昆德拉本人曾极力声称这不是一部政治揭露小说,而是一个爱情故事。这倒不是出于矫饰。从民族的心理来看,捷克人是欧洲大陆上最古老的一支斯拉夫人,地处东西欧之间任人宰割蹂躏的历史形成了他们根深蒂固的现实主义态度,经受过西欧启蒙主义精神的洗礼更使他们成为一个理智多于激情、微笑多于眼泪的民族。他们对生活也有担当,但却并不把苦难绝对化,而是在忍受中透出达观,玩笑中显出灵性。从哈谢克的《好兵帅克》中,也能看出这一民族心理和文学传统来。

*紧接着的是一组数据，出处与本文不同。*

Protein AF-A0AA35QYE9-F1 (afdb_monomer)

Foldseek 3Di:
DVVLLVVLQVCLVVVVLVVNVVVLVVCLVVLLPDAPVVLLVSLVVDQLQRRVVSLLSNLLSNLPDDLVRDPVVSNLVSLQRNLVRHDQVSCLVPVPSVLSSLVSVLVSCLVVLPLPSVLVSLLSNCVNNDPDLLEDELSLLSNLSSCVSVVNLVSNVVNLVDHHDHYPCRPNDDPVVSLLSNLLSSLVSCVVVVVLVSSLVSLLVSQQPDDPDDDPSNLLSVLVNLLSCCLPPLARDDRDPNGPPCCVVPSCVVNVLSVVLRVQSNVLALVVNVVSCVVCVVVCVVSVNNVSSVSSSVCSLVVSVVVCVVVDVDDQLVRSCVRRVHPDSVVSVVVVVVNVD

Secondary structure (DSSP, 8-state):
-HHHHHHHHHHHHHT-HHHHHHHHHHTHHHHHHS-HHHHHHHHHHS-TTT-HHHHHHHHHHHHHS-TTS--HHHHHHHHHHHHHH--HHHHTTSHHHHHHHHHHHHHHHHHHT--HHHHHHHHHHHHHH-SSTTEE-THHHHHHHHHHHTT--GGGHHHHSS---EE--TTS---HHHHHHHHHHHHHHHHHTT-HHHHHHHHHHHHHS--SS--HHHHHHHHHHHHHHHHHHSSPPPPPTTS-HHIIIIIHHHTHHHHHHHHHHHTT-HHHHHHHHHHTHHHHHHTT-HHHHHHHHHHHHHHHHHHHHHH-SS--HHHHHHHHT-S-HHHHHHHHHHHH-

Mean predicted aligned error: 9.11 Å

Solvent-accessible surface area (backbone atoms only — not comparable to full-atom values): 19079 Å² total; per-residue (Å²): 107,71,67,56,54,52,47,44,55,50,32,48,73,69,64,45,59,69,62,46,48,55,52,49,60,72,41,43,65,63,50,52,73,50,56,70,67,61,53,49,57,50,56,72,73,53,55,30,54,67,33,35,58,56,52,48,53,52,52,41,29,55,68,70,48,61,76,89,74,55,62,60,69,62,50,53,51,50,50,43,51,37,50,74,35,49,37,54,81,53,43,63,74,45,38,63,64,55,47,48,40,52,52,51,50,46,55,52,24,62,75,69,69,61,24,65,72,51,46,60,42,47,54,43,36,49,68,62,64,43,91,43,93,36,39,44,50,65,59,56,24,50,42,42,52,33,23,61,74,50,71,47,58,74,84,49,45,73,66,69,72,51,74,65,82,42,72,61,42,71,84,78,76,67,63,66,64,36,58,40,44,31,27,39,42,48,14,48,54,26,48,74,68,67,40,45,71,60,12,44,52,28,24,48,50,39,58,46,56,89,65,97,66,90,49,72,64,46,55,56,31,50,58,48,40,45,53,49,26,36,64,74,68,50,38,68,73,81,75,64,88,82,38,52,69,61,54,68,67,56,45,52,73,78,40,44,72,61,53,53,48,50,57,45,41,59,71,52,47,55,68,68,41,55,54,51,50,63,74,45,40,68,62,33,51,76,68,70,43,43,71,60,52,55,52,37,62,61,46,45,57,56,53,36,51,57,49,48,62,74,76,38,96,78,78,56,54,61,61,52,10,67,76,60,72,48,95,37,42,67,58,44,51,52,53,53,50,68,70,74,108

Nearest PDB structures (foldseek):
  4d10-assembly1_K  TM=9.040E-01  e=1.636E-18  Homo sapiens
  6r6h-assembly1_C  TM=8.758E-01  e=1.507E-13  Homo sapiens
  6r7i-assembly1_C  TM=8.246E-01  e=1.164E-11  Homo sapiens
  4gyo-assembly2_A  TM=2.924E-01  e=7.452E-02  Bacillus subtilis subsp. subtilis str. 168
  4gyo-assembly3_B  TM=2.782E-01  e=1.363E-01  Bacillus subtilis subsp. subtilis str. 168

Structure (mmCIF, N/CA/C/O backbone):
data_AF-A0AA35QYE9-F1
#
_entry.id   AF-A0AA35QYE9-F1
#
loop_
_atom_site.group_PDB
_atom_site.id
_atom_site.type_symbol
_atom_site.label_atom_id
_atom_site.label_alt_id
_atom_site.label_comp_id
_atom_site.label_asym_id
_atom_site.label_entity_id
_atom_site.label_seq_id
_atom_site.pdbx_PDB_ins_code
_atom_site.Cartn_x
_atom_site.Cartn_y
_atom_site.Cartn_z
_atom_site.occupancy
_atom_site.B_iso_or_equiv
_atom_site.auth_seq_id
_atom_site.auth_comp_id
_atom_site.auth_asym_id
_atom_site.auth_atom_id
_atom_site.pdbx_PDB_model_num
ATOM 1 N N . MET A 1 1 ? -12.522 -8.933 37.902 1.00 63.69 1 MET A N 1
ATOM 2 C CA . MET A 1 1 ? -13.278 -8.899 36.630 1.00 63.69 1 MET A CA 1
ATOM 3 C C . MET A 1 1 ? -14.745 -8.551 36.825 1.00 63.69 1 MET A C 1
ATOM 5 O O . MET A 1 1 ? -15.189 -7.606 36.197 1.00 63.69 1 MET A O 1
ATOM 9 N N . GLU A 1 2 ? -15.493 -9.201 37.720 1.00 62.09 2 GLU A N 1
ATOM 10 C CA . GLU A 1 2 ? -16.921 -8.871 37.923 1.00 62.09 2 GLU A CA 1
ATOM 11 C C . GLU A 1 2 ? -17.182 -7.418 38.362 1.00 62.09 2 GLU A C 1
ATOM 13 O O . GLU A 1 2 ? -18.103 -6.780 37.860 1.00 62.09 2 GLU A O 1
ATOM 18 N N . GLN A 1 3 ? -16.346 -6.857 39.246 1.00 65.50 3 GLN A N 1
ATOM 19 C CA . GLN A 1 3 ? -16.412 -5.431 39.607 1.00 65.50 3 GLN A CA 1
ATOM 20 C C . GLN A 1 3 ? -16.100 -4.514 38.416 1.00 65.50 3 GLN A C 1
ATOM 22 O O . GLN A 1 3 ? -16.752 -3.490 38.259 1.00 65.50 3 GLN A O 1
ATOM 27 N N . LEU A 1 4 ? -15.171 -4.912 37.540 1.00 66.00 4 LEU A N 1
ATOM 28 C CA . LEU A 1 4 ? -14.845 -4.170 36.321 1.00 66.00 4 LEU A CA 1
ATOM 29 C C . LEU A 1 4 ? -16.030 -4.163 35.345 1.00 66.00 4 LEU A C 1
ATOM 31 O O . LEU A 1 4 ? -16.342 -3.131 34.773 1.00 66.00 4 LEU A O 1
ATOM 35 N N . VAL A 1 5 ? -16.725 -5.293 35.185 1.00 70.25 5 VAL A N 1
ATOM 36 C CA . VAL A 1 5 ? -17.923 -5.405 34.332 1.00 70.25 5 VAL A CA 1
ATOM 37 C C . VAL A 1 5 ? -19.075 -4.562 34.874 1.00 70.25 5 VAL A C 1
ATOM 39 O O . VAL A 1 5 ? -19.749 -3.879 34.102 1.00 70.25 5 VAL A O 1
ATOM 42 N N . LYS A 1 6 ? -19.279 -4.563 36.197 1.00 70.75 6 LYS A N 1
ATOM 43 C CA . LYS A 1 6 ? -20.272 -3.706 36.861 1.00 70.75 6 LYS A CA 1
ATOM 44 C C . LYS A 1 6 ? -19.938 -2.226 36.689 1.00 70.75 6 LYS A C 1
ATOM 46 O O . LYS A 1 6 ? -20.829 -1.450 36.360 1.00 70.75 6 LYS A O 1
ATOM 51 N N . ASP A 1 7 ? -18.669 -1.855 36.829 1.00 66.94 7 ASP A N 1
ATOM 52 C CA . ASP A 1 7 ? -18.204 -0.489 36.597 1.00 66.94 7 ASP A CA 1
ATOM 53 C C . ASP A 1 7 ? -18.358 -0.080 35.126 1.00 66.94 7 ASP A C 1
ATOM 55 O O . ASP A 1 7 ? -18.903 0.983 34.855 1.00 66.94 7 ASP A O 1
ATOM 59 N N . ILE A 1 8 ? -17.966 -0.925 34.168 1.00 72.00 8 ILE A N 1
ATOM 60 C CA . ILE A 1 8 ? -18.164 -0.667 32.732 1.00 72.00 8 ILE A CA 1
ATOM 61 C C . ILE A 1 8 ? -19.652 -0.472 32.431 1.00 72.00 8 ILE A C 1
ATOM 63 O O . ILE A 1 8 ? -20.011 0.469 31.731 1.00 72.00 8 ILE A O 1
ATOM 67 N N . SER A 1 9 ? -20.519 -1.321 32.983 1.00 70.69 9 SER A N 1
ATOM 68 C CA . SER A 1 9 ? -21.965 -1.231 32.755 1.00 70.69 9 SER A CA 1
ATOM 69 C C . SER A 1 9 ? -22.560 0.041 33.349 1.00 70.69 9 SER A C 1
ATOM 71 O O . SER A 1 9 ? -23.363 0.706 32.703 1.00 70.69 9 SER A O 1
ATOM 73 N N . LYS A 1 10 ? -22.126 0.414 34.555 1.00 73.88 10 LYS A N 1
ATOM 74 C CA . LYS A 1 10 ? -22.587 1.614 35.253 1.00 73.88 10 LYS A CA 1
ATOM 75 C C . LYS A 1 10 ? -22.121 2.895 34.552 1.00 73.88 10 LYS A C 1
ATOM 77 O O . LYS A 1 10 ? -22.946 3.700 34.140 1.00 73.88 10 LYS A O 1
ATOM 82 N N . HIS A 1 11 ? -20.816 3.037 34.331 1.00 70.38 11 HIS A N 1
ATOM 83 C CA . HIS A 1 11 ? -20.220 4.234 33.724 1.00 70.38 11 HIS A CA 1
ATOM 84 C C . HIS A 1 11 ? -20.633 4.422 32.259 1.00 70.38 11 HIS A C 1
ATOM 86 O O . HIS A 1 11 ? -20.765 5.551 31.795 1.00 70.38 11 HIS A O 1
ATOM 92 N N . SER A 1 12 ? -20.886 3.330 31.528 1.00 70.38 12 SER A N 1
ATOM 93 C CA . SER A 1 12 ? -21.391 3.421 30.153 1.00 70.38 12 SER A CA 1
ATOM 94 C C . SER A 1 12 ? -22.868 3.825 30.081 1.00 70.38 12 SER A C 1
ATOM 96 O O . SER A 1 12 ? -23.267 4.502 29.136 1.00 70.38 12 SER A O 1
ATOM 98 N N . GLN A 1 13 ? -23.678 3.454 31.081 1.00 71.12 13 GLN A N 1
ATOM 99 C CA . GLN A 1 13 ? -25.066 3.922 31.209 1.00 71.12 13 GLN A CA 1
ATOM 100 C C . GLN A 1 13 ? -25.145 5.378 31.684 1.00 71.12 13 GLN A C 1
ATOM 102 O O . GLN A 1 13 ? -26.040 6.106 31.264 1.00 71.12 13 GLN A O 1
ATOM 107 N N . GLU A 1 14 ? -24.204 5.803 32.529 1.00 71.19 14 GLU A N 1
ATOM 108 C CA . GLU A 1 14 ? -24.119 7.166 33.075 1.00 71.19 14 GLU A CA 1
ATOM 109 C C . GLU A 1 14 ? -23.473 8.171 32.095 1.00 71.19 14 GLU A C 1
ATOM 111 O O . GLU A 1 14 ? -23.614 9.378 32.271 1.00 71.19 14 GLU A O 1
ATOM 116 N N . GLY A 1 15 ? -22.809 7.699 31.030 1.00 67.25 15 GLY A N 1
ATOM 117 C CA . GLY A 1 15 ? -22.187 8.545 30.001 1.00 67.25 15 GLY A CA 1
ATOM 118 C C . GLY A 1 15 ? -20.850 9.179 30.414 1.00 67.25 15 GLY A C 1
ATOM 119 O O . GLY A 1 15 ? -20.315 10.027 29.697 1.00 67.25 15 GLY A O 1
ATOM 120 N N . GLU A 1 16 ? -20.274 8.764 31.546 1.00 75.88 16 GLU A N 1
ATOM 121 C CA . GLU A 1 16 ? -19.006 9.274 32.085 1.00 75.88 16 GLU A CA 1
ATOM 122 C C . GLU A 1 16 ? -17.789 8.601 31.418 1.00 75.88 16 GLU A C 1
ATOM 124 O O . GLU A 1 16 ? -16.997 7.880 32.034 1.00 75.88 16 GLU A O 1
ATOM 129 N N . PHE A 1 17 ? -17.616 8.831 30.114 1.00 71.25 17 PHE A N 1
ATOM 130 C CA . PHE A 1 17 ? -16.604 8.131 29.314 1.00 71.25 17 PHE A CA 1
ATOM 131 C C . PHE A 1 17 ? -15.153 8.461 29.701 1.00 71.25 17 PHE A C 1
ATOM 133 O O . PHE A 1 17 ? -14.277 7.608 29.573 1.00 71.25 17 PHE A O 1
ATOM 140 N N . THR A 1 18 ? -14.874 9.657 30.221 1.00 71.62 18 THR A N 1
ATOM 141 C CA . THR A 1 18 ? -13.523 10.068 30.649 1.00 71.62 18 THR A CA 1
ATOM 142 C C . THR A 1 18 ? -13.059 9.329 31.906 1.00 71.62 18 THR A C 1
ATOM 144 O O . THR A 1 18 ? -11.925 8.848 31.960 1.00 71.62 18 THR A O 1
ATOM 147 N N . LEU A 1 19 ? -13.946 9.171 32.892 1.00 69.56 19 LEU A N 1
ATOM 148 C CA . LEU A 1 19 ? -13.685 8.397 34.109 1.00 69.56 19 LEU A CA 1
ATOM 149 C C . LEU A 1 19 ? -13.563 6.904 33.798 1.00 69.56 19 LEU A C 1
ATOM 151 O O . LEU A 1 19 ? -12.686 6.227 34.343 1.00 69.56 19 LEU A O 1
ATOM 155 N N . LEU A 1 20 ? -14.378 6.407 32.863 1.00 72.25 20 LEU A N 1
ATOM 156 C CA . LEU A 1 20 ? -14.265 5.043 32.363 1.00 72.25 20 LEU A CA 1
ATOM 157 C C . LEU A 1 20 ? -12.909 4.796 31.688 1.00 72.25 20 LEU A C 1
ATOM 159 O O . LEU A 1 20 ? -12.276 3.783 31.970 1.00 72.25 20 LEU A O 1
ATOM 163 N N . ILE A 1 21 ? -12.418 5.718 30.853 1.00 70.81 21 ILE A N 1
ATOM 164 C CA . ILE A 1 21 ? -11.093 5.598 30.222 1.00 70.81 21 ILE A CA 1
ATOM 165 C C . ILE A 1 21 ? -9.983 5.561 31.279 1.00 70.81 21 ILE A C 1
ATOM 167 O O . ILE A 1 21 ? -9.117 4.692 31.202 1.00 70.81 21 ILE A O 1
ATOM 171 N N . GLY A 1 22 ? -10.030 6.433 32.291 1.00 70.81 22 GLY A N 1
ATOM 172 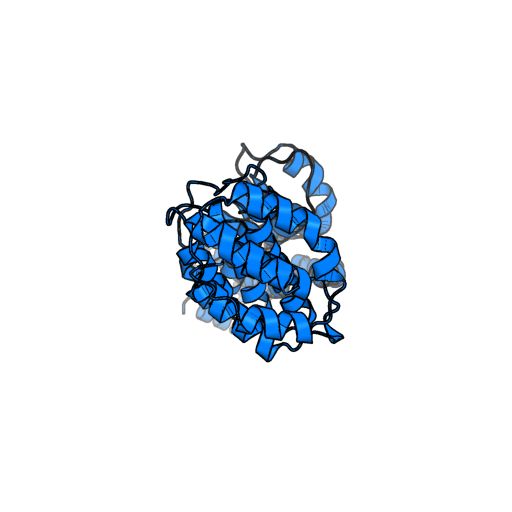C CA . GLY A 1 22 ? -9.048 6.427 33.383 1.00 70.81 22 GLY A CA 1
ATOM 173 C C . GLY A 1 22 ? -9.042 5.111 34.171 1.00 70.81 22 GLY A C 1
ATOM 174 O O . GLY A 1 22 ? -7.979 4.561 34.458 1.00 70.81 22 GLY A O 1
ATOM 175 N N . LYS A 1 23 ? -10.225 4.549 34.450 1.00 70.06 23 LYS A N 1
ATOM 176 C CA . LYS A 1 23 ? -10.364 3.227 35.084 1.00 70.06 23 LYS A CA 1
ATOM 177 C C . LYS A 1 23 ? -9.902 2.077 34.189 1.00 70.06 23 LYS A C 1
ATOM 179 O O . LYS A 1 23 ? -9.329 1.108 34.680 1.00 70.06 23 LYS A O 1
ATOM 184 N N . LEU A 1 24 ? -10.143 2.152 32.883 1.00 68.44 24 LEU A N 1
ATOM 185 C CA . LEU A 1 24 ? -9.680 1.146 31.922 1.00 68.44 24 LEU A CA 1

所以读昆德拉的作品,会有一种睿智的感觉。虽然同属斯拉夫人,但在他的作品中却找不到俄罗斯灵魂的那种神秘沉重,当然更没有东方智者的那种飘逸超脱,而是源于18世纪西方的理智主义和怀疑主义,对人的本性的深刻认识以及随之产生的游戏态度。这是一种健全和节制的心智,崇奉思想独立,奉行快乐即善的原则,什么都不可能确定,什么都值得怀疑。人就是人,他不可能超越自身。因为有合理的欲望,他的行为便说不上怎么好,但也说不上怎么坏。卢德维克不能忘记所有的同事和朋友举手赞成开除他党籍和学籍的一幕,他相信如果需要,他们每个人,包括那些惩戒营的难友,也都会举手赞成绞死他的,毫不犹豫。这种对人性的看法固然可怕,但也使有理性的人得以泰然置之,保持着人生的距离。由于对人性看得透,所以昆德拉的作品中,除了《玩笑》中的露西,全是些不那么绝对的人物。即使对于作品中的“正面人物”,他也要用另一个人物的眼光,去剥出他可笑的一面,在幽默中显出一种可怕的冷静。这样就使他的作品排除了任何理想和崇高的因素,上升为对存在的本质思考,尽管这思考本身在他也许仍然是值得怀疑的。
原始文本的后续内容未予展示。